Website Redesign Checklist
Every website needs a good overhaul now and again. Whether you’re rebranding your website or just updating the look and feel of it, several things must be taken into consideration before you begin. Giving your website a huge overhaul can be a long, tedious process. There are multiple factors to consider from the framework of your website to the impact a redesign will have on future marketing efforts. Checklists make the process go much smoother since you don’t have to worry about whether or not you’re forgetting anything. Here is a checklist to make sure you’re on track with your website overhaul.


Does your site have goals?

Even if you’re doing a redesign “just because,” you should still have some solid performance goals for your website. After all, you want your site to perform just as well, or even better than its current incarnation. Consider metrics to improve on such as:

    • Monthly unique visits

    • Time on site

    • Bounce rate

    • Conversion rate

    • Current ranking for keywords


Once you determine your goals, make them measurable. e.g., increase conversions by 25%. If nothing else, make a note of your current website metrics and make it a goal to meet or exceed them. Your current metrics also make a good benchmark by which to measure future performance.


Is your site usable?

Usability is multifaceted, and is one of the most important considerations when redesigning a website. According to Peter Morville’s usability honeycomb, a website should be:

    • Useful: Your content should fulfill a unique need.

    • Usable: Your website should be easy to use. Checklist for usability.

    • Desirable: Your website image, brand, and overall appearance should evoke a sense of appreciation.

    • Findable: Content should be easily navigable and easy to locate both on-site and off-site. Checklists for website navigability.

    • Accessible: Your website content should be accessible to people with disabilities.

    • Credible: Users should be able to trust your website and what you tell them.


Are your site standards compliant?

The World Wide Web Consortium sets standards for how a website should be built from the inside out. Why do these standards matter? Websites that are standards-compliant display better with modern browsers, rank better in search listings, offer better accessibility, and operate on less bandwidth. See Checklist for standards compliance.


Does your website have high-quality content?

As mentioned above, a website’s content must be useful to the visitor. A pretty website without useful content is much like an empty jeweled goblet: Pretty to look at, but containing no substance. Your website’s content is basically information meant for visitors. This can include blog posts, articles, video, podcasts, audio, pictures, charts, slideshows, or a combination of these. Since people mostly come online to get information, having helpful, interesting content is your best bet for getting in your visitors’ good graces. See Checklist for content quality.


Is your website accessible?

As mentioned above, users with disabilities should also be able to access your website without a problem. This usually involves marking up code so that screen readers and other devices can access it easily. See checklist for website accessibility.

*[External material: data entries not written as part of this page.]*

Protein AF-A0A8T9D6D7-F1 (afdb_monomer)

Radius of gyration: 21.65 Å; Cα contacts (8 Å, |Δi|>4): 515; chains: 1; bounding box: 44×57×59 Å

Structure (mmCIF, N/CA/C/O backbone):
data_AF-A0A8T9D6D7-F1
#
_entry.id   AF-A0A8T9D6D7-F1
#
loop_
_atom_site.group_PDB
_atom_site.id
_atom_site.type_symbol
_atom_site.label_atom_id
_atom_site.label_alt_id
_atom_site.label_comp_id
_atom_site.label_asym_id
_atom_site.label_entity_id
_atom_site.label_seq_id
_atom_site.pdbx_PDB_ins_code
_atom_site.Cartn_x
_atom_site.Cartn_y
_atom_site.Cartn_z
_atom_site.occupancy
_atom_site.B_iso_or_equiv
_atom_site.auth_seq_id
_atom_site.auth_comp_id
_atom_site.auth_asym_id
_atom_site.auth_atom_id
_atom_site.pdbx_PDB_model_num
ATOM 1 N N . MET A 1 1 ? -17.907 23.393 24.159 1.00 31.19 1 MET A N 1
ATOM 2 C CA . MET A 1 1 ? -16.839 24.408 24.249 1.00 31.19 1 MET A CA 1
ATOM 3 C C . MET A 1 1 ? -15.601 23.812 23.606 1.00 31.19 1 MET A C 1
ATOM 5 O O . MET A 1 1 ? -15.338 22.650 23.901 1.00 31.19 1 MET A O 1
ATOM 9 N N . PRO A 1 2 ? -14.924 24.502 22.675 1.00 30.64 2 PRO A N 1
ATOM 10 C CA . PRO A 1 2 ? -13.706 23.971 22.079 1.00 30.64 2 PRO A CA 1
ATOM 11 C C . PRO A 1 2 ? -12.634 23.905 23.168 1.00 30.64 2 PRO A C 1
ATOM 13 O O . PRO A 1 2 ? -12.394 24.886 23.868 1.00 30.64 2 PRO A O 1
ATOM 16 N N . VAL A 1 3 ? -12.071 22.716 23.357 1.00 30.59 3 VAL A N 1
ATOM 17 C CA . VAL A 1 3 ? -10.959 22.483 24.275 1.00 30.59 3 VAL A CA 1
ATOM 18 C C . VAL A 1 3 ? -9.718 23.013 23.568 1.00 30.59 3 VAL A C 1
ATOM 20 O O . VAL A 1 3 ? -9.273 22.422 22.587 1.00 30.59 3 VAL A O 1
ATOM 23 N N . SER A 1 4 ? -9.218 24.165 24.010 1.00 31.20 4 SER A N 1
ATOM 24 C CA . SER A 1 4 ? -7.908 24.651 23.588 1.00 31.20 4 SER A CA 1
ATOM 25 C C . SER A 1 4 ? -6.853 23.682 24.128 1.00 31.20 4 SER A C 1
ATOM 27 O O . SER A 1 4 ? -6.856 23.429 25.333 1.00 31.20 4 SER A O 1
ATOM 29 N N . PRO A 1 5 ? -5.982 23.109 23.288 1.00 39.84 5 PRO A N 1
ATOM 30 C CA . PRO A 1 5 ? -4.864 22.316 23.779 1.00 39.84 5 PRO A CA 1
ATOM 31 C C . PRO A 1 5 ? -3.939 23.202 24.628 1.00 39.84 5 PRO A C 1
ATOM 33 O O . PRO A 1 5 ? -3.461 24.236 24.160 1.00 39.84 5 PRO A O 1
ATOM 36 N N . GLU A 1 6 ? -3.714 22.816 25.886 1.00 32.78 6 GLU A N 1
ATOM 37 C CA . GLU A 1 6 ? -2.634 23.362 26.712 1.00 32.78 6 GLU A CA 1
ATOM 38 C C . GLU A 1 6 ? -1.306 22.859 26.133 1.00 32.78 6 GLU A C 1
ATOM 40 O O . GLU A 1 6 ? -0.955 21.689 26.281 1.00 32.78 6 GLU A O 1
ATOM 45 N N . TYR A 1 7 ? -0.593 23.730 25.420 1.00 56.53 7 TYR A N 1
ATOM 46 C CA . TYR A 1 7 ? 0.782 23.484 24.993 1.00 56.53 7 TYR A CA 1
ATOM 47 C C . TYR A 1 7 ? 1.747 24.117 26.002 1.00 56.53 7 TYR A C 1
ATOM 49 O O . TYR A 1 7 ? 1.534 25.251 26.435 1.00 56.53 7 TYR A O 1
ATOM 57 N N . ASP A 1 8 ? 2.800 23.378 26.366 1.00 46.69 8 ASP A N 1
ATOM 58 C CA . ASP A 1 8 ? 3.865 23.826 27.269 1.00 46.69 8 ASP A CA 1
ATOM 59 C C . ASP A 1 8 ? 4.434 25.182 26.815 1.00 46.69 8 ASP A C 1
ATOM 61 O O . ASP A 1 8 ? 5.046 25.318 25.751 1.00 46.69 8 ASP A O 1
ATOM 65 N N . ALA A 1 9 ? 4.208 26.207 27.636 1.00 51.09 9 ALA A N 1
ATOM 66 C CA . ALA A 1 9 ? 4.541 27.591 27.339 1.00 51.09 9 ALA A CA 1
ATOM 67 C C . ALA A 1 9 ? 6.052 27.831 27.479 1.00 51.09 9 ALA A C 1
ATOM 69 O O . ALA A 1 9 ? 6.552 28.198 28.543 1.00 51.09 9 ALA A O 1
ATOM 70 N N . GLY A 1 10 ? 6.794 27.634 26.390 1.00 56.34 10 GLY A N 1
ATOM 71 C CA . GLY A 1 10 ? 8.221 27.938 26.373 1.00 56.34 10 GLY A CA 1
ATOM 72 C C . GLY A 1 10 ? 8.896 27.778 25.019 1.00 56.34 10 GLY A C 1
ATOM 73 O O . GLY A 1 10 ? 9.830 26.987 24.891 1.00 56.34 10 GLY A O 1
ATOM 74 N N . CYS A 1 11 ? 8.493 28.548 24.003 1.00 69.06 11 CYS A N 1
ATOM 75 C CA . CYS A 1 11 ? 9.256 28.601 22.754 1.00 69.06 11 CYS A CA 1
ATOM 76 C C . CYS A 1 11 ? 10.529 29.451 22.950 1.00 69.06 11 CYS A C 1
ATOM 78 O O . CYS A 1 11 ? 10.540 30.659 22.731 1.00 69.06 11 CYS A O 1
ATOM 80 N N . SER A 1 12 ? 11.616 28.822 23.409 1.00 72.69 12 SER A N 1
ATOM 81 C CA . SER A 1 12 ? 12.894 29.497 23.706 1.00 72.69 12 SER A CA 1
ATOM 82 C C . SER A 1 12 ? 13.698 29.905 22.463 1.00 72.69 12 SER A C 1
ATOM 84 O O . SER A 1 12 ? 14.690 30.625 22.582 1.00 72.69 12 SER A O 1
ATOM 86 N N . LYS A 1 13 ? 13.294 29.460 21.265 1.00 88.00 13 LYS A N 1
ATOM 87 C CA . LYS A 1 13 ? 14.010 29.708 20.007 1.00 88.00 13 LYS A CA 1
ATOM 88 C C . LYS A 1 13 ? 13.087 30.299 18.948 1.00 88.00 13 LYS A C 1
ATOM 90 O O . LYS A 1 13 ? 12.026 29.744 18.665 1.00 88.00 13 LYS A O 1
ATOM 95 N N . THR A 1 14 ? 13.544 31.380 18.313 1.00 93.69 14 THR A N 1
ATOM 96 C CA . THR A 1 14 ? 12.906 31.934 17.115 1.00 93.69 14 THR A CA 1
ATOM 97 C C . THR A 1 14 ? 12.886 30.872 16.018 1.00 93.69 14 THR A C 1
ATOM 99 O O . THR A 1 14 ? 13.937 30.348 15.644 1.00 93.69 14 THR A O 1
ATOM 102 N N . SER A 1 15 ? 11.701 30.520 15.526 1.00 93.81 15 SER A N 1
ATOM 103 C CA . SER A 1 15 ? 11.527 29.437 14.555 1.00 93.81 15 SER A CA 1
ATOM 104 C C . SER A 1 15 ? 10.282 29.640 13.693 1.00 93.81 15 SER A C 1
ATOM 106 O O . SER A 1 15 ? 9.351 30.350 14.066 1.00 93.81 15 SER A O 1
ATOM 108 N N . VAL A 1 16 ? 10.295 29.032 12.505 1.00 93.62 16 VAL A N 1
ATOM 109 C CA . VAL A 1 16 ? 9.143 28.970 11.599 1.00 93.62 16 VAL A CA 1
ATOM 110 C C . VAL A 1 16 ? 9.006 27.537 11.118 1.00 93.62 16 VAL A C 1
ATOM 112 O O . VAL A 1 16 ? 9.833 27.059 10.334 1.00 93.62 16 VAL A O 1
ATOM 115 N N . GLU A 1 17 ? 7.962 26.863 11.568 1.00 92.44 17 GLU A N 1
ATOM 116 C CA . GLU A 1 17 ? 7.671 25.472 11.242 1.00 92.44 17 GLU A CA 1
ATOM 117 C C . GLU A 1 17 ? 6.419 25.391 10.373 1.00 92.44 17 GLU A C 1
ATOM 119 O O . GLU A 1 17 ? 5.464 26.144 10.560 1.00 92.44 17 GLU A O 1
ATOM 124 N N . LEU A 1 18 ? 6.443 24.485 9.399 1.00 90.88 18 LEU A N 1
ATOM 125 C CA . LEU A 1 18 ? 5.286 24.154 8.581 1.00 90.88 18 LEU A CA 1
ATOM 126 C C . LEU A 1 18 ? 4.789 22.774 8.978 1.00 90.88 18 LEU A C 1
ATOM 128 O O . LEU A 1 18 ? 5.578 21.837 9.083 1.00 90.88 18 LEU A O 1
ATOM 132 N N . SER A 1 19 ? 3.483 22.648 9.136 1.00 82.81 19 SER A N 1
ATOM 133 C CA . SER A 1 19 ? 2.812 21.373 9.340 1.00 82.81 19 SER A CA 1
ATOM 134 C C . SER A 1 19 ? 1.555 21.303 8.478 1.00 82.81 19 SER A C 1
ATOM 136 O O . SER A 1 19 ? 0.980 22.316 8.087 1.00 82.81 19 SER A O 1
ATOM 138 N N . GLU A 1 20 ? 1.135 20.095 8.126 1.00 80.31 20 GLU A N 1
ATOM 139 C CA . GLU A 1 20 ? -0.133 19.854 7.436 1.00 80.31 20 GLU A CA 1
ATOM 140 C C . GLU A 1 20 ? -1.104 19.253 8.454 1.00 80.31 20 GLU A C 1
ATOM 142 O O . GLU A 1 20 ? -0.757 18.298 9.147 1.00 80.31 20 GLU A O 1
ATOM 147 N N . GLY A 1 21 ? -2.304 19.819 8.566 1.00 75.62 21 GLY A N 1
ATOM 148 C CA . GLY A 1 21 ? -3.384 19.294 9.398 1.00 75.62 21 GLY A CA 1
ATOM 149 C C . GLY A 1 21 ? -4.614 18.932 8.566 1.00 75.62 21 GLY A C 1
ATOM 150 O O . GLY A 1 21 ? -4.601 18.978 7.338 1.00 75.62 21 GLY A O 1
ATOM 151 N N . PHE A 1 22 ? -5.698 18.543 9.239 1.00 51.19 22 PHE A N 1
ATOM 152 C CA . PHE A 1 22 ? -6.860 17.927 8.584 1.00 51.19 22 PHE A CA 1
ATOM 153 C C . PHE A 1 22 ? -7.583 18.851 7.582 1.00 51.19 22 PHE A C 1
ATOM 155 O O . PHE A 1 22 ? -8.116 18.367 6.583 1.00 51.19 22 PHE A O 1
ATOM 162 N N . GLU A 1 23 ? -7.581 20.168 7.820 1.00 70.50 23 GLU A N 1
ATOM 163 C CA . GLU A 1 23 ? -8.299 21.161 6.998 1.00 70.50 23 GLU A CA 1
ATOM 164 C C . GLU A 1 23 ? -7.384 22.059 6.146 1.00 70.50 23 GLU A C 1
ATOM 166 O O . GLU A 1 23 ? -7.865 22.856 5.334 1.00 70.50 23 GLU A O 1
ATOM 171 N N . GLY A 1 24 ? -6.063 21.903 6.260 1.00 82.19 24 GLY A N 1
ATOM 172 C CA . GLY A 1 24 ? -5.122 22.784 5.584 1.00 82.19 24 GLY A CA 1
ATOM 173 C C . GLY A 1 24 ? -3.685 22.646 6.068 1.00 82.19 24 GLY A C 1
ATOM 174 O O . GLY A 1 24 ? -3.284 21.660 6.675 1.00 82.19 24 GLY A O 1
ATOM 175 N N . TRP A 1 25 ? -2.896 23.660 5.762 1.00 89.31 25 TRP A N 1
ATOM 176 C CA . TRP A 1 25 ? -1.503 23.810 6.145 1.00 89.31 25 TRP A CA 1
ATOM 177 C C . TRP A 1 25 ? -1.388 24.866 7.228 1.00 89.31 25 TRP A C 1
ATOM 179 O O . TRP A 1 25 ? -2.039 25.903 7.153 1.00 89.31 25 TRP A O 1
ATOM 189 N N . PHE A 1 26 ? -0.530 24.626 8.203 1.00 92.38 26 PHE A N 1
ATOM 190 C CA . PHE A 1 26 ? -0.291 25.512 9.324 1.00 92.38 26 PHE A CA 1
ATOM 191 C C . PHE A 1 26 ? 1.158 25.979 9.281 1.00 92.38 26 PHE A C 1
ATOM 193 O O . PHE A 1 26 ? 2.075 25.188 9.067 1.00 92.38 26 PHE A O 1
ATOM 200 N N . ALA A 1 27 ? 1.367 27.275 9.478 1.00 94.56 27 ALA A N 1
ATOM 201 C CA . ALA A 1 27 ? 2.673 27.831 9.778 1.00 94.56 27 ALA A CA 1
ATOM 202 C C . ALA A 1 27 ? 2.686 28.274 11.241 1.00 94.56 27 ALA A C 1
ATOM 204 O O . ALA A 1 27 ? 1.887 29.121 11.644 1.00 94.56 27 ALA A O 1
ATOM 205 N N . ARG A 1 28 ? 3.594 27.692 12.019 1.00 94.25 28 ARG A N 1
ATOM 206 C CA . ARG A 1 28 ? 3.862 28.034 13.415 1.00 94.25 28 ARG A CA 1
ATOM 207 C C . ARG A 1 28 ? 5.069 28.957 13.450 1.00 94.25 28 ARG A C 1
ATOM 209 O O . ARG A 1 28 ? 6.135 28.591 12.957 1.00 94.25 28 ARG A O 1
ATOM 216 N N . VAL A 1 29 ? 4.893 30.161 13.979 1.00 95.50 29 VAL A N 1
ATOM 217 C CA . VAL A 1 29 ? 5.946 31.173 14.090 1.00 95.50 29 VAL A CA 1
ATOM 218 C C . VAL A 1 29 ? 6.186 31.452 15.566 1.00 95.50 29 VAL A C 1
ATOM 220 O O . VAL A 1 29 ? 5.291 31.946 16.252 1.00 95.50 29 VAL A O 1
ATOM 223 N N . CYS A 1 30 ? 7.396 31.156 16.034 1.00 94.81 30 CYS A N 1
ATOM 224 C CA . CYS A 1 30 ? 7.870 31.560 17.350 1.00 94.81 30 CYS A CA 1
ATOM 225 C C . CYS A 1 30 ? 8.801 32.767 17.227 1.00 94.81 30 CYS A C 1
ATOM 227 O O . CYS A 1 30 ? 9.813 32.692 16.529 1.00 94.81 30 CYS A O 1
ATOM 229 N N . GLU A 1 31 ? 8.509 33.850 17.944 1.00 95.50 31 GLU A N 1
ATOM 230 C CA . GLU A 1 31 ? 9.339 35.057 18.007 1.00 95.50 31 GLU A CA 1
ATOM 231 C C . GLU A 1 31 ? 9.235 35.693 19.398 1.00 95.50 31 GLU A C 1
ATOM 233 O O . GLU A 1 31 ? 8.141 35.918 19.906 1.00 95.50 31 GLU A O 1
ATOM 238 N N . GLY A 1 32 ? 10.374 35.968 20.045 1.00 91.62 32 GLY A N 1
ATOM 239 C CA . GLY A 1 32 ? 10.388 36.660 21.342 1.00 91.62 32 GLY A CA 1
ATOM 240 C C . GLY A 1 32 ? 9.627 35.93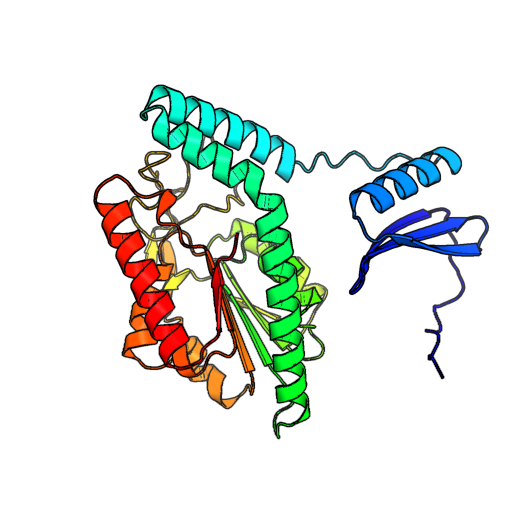5 22.461 1.00 91.62 32 GLY A C 1
ATOM 241 O O . GLY A 1 32 ? 9.073 36.585 23.342 1.00 91.62 32 GLY A O 1
ATOM 242 N N . GLY A 1 33 ? 9.558 34.600 22.412 1.00 89.06 33 GLY A N 1
ATOM 243 C CA . GLY A 1 33 ? 8.786 33.793 23.363 1.00 89.06 33 GLY A CA 1
ATOM 244 C C . GLY A 1 33 ? 7.274 33.782 23.109 1.00 89.06 33 GLY A C 1
ATOM 245 O O . GLY A 1 33 ? 6.547 33.145 23.867 1.00 89.06 33 GLY A O 1
ATOM 246 N N . GLN A 1 34 ? 6.794 34.447 22.054 1.00 91.31 34 GLN A N 1
ATOM 247 C CA . GLN A 1 34 ? 5.409 34.373 21.600 1.00 91.31 34 GLN A CA 1
ATOM 248 C C . GLN A 1 34 ? 5.280 33.383 20.447 1.00 91.31 34 GLN A C 1
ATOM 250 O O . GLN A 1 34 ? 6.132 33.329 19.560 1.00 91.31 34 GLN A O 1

Is your site optimized for search?

It’s important that web designers become increasingly aware of the importance of SEO in the structure of a website. Page elements like titles, pictures, and even video can contribute to or harm a website’s place in search engine rankings. When redesigning a website, take inventory of your old site’s most valuable pages in terms of SEO: The pages with the most traffic, the most inbound links, and with the highest keyword rankings. Create a strategy for using 301 redirects so as not to lose any of that valuable SEO juice. See Checklist for website SEO.


Is Your Site Secure?

Website security is often overlooked, until something goes spectacularly wrong. Plan ahead by taking website security measures including using encrypted login pages, strong password practices, backing up your files, and keeping tight file permissions. See checklist for website security.


Do some final checks.

The tiny details matter. Spelling and grammar, typography, browser compatibility, and other small details can either make or break your website relaunch. See checklist for website relaunch.

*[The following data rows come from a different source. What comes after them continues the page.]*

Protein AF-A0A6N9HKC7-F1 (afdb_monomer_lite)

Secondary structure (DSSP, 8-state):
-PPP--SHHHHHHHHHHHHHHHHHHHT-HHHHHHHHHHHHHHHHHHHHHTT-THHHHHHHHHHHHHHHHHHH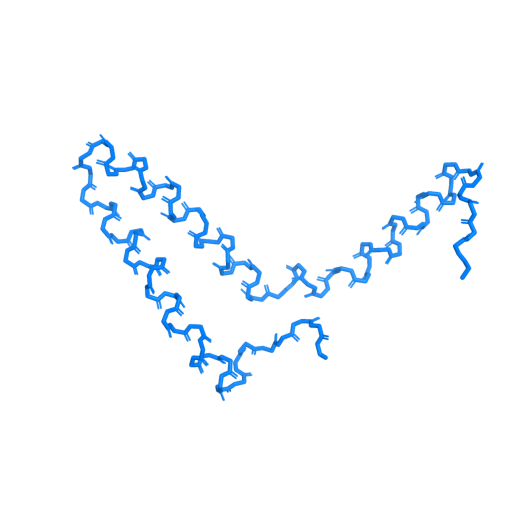HHTTSS--TT-

pLDDT: mean 84.24, std 12.72, range [40.56, 97.44]

Foldseek 3Di:
DDDPQPDPVSVVVVVVVVCVLCVLVVVFPVNVLVVLLVVLQVVLVVCVVVVHPCSCVSPVSNVVCVVCVVVCVVVVVGDDSVD

Radius of gyration: 18.9 Å; chains: 1; bounding box: 45×27×45 Å

Organism: NCBI:txid2692179

Structure (mmCIF, N/CA/C/O backbone):
data_AF-A0A6N9HKC7-F1
#
_entry.id   AF-A0A6N9HKC7-F1
#
loop_
_atom_site.group_PDB
_atom_site.id
_atom_site.type_symbol
_atom_site.label_atom_id
_atom_site.label_alt_id
_atom_site.label_comp_id
_atom_site.label_asym_id
_atom_site.label_entity_id
_atom_site.label_seq_id
_atom_site.pdbx_PDB_ins_code
_atom_site.Cartn_x
_atom_site.Cartn_y
_atom_site.Cartn_z
_atom_site.occupancy
_atom_site.B_iso_or_equiv
_atom_site.auth_seq_id
_atom_site.auth_comp_id
_atom_site.auth_asym_id
_atom_site.auth_atom_id
_atom_site.pdbx_PDB_model_num
ATOM 1 N N . MET A 1 1 ? -24.258 13.223 19.348 1.00 40.56 1 MET A N 1
ATOM 2 C CA . MET A 1 1 ? -23.820 14.066 20.481 1.00 40.56 1 MET A CA 1
ATOM 3 C C . MET A 1 1 ? -22.558 13.449 21.057 1.00 40.56 1 MET A C 1
ATOM 5 O O . MET A 1 1 ? -22.653 12.440 21.747 1.00 40.56 1 MET A O 1
ATOM 9 N N . GLU A 1 2 ? -21.388 13.983 20.710 1.00 55.00 2 GLU A N 1
ATOM 10 C CA . GLU A 1 2 ? -20.116 13.548 21.295 1.00 55.00 2 GLU A CA 1
ATOM 11 C C . GLU A 1 2 ? -20.065 14.016 22.753 1.00 55.00 2 GLU A C 1
ATOM 13 O O . GLU A 1 2 ? -20.182 15.207 23.042 1.00 55.00 2 GLU A O 1
ATOM 18 N N . LYS A 1 3 ? -19.976 13.069 23.692 1.00 60.38 3 LYS A N 1
ATOM 19 C CA . LYS A 1 3 ? -19.762 13.397 25.103 1.00 60.38 3 LYS A CA 1
ATOM 20 C C . LYS A 1 3 ? -18.304 13.842 25.252 1.00 60.38 3 LYS A C 1
ATOM 22 O O . LYS A 1 3 ? -17.428 13.094 24.820 1.00 60.38 3 LYS A O 1
ATOM 27 N N . PRO A 1 4 ? -18.022 15.015 25.844 1.00 60.88 4 PRO A N 1
ATOM 28 C CA . PRO A 1 4 ? -16.647 15.439 26.067 1.00 60.88 4 PRO A CA 1
ATOM 29 C C . PRO A 1 4 ? -15.952 14.407 26.958 1.00 60.88 4 PRO A C 1
ATOM 31 O O . PRO A 1 4 ? -16.488 14.045 28.005 1.00 60.88 4 PRO A O 1
ATOM 34 N N . VAL A 1 5 ? -14.796 13.914 26.516 1.00 62.19 5 VAL A N 1
ATOM 35 C CA . VAL A 1 5 ? -13.963 12.956 27.253 1.00 62.19 5 VAL A CA 1
ATOM 36 C C . VAL A 1 5 ? -13.388 13.683 28.465 1.00 62.19 5 VAL A C 1
ATOM 38 O O . VAL A 1 5 ? -12.569 14.586 28.316 1.00 62.19 5 VAL A O 1
ATOM 41 N N . LYS A 1 6 ? -13.855 13.344 29.668 1.00 72.38 6 LYS A N 1
ATOM 42 C CA . LYS A 1 6 ? -13.526 14.076 30.905 1.00 72.38 6 LYS A CA 1
ATOM 43 C C . LYS A 1 6 ? -12.395 13.428 31.702 1.00 72.38 6 LYS A C 1
ATOM 45 O O . LYS A 1 6 ? -11.924 14.009 32.674 1.00 72.38 6 LYS A O 1
ATOM 50 N N . SER A 1 7 ? -11.967 12.226 31.317 1.00 81.12 7 SER A N 1
ATOM 51 C CA . SER A 1 7 ? -11.045 11.388 32.087 1.00 81.12 7 SER A CA 1
ATOM 52 C C . SER A 1 7 ? -10.128 10.565 31.179 1.00 81.12 7 SER A C 1
ATOM 54 O O . SER A 1 7 ? -10.545 10.088 30.123 1.00 81.12 7 SER A O 1
ATOM 56 N N . ALA A 1 8 ? -8.886 10.333 31.620 1.00 79.44 8 ALA A N 1
ATOM 57 C CA . ALA A 1 8 ? -7.936 9.456 30.930 1.00 79.44 8 ALA A CA 1
ATOM 58 C C . ALA A 1 8 ? -8.475 8.022 30.763 1.00 79.44 8 ALA A C 1
ATOM 60 O O . ALA A 1 8 ? -8.195 7.375 29.759 1.00 79.44 8 ALA A O 1
ATOM 61 N N . SER A 1 9 ? -9.298 7.544 31.702 1.00 79.38 9 SER A N 1
ATOM 62 C CA . SER A 1 9 ? -9.947 6.228 31.617 1.00 79.38 9 SER A CA 1
ATOM 63 C C . SER A 1 9 ? -11.032 6.183 30.531 1.00 79.38 9 SER A C 1
ATOM 65 O O . SER A 1 9 ? -11.143 5.203 29.790 1.00 79.38 9 SER A O 1
ATOM 67 N N . GLU A 1 10 ? -11.788 7.275 30.359 1.00 81.12 10 GLU A N 1
ATOM 68 C CA . GLU A 1 10 ? -12.749 7.402 29.254 1.00 81.12 10 GLU A CA 1
ATOM 69 C C . GLU A 1 10 ? -12.026 7.465 27.906 1.00 81.12 10 GLU A C 1
ATOM 71 O O . GLU A 1 10 ? -12.426 6.772 26.972 1.00 81.12 10 GLU A O 1
ATOM 76 N N . ALA A 1 11 ? -10.916 8.209 27.821 1.00 83.19 11 ALA A N 1
ATOM 77 C CA . ALA A 1 11 ? -10.078 8.249 26.623 1.00 83.19 11 ALA A CA 1
ATOM 78 C C . ALA A 1 11 ? -9.564 6.849 26.255 1.00 83.19 11 ALA A C 1
ATOM 80 O O . ALA A 1 11 ? -9.662 6.431 25.103 1.00 83.19 11 ALA A O 1
ATOM 81 N N . LEU A 1 12 ? -9.080 6.090 27.241 1.00 85.38 12 LEU A N 1
ATOM 82 C CA . LEU A 1 12 ? -8.559 4.739 27.034 1.00 85.38 12 LEU A CA 1
ATOM 83 C C . LEU A 1 12 ? -9.656 3.769 26.572 1.00 85.38 12 LEU A C 1
ATOM 85 O O . LEU A 1 12 ? -9.438 2.968 25.665 1.00 85.38 12 LEU A O 1
ATOM 89 N N . THR A 1 13 ? -10.858 3.889 27.136 1.00 87.12 13 THR A N 1
ATOM 90 C CA . THR A 1 13 ? -12.028 3.096 26.731 1.00 87.12 13 THR A CA 1
ATOM 91 C C . THR A 1 13 ? -12.432 3.395 25.286 1.00 87.12 13 THR A C 1
ATOM 93 O O . THR A 1 13 ? -12.681 2.470 24.510 1.00 87.12 13 THR A O 1
ATOM 96 N N . VAL A 1 14 ? -12.435 4.673 24.894 1.00 86.62 14 VAL A N 1
ATOM 97 C CA . VAL A 1 14 ? -12.704 5.102 23.513 1.00 86.62 14 VAL A CA 1
ATOM 98 C C . VAL A 1 14 ? -11.628 4.582 22.560 1.00 86.62 14 VAL A C 1
ATOM 100 O O . VAL A 1 14 ? -11.964 4.059 21.498 1.00 86.62 14 VAL A O 1
ATOM 103 N N . ILE A 1 15 ? -10.350 4.646 22.945 1.00 86.50 15 ILE A N 1
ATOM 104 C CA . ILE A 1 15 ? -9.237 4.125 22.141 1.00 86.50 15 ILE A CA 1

A website redesign can feel daunting, but it’s actually less so when you have all of your bases covered. Each separate element of a website is connected to the other. That’s why it’s important to have concrete goals for your site redesign, to make sure that they all work together in the end. Even after your website re-launch, you will likely engage in constant tweaking and improving as you discover bugs and receive feedback. Improving a website is an ongoing process.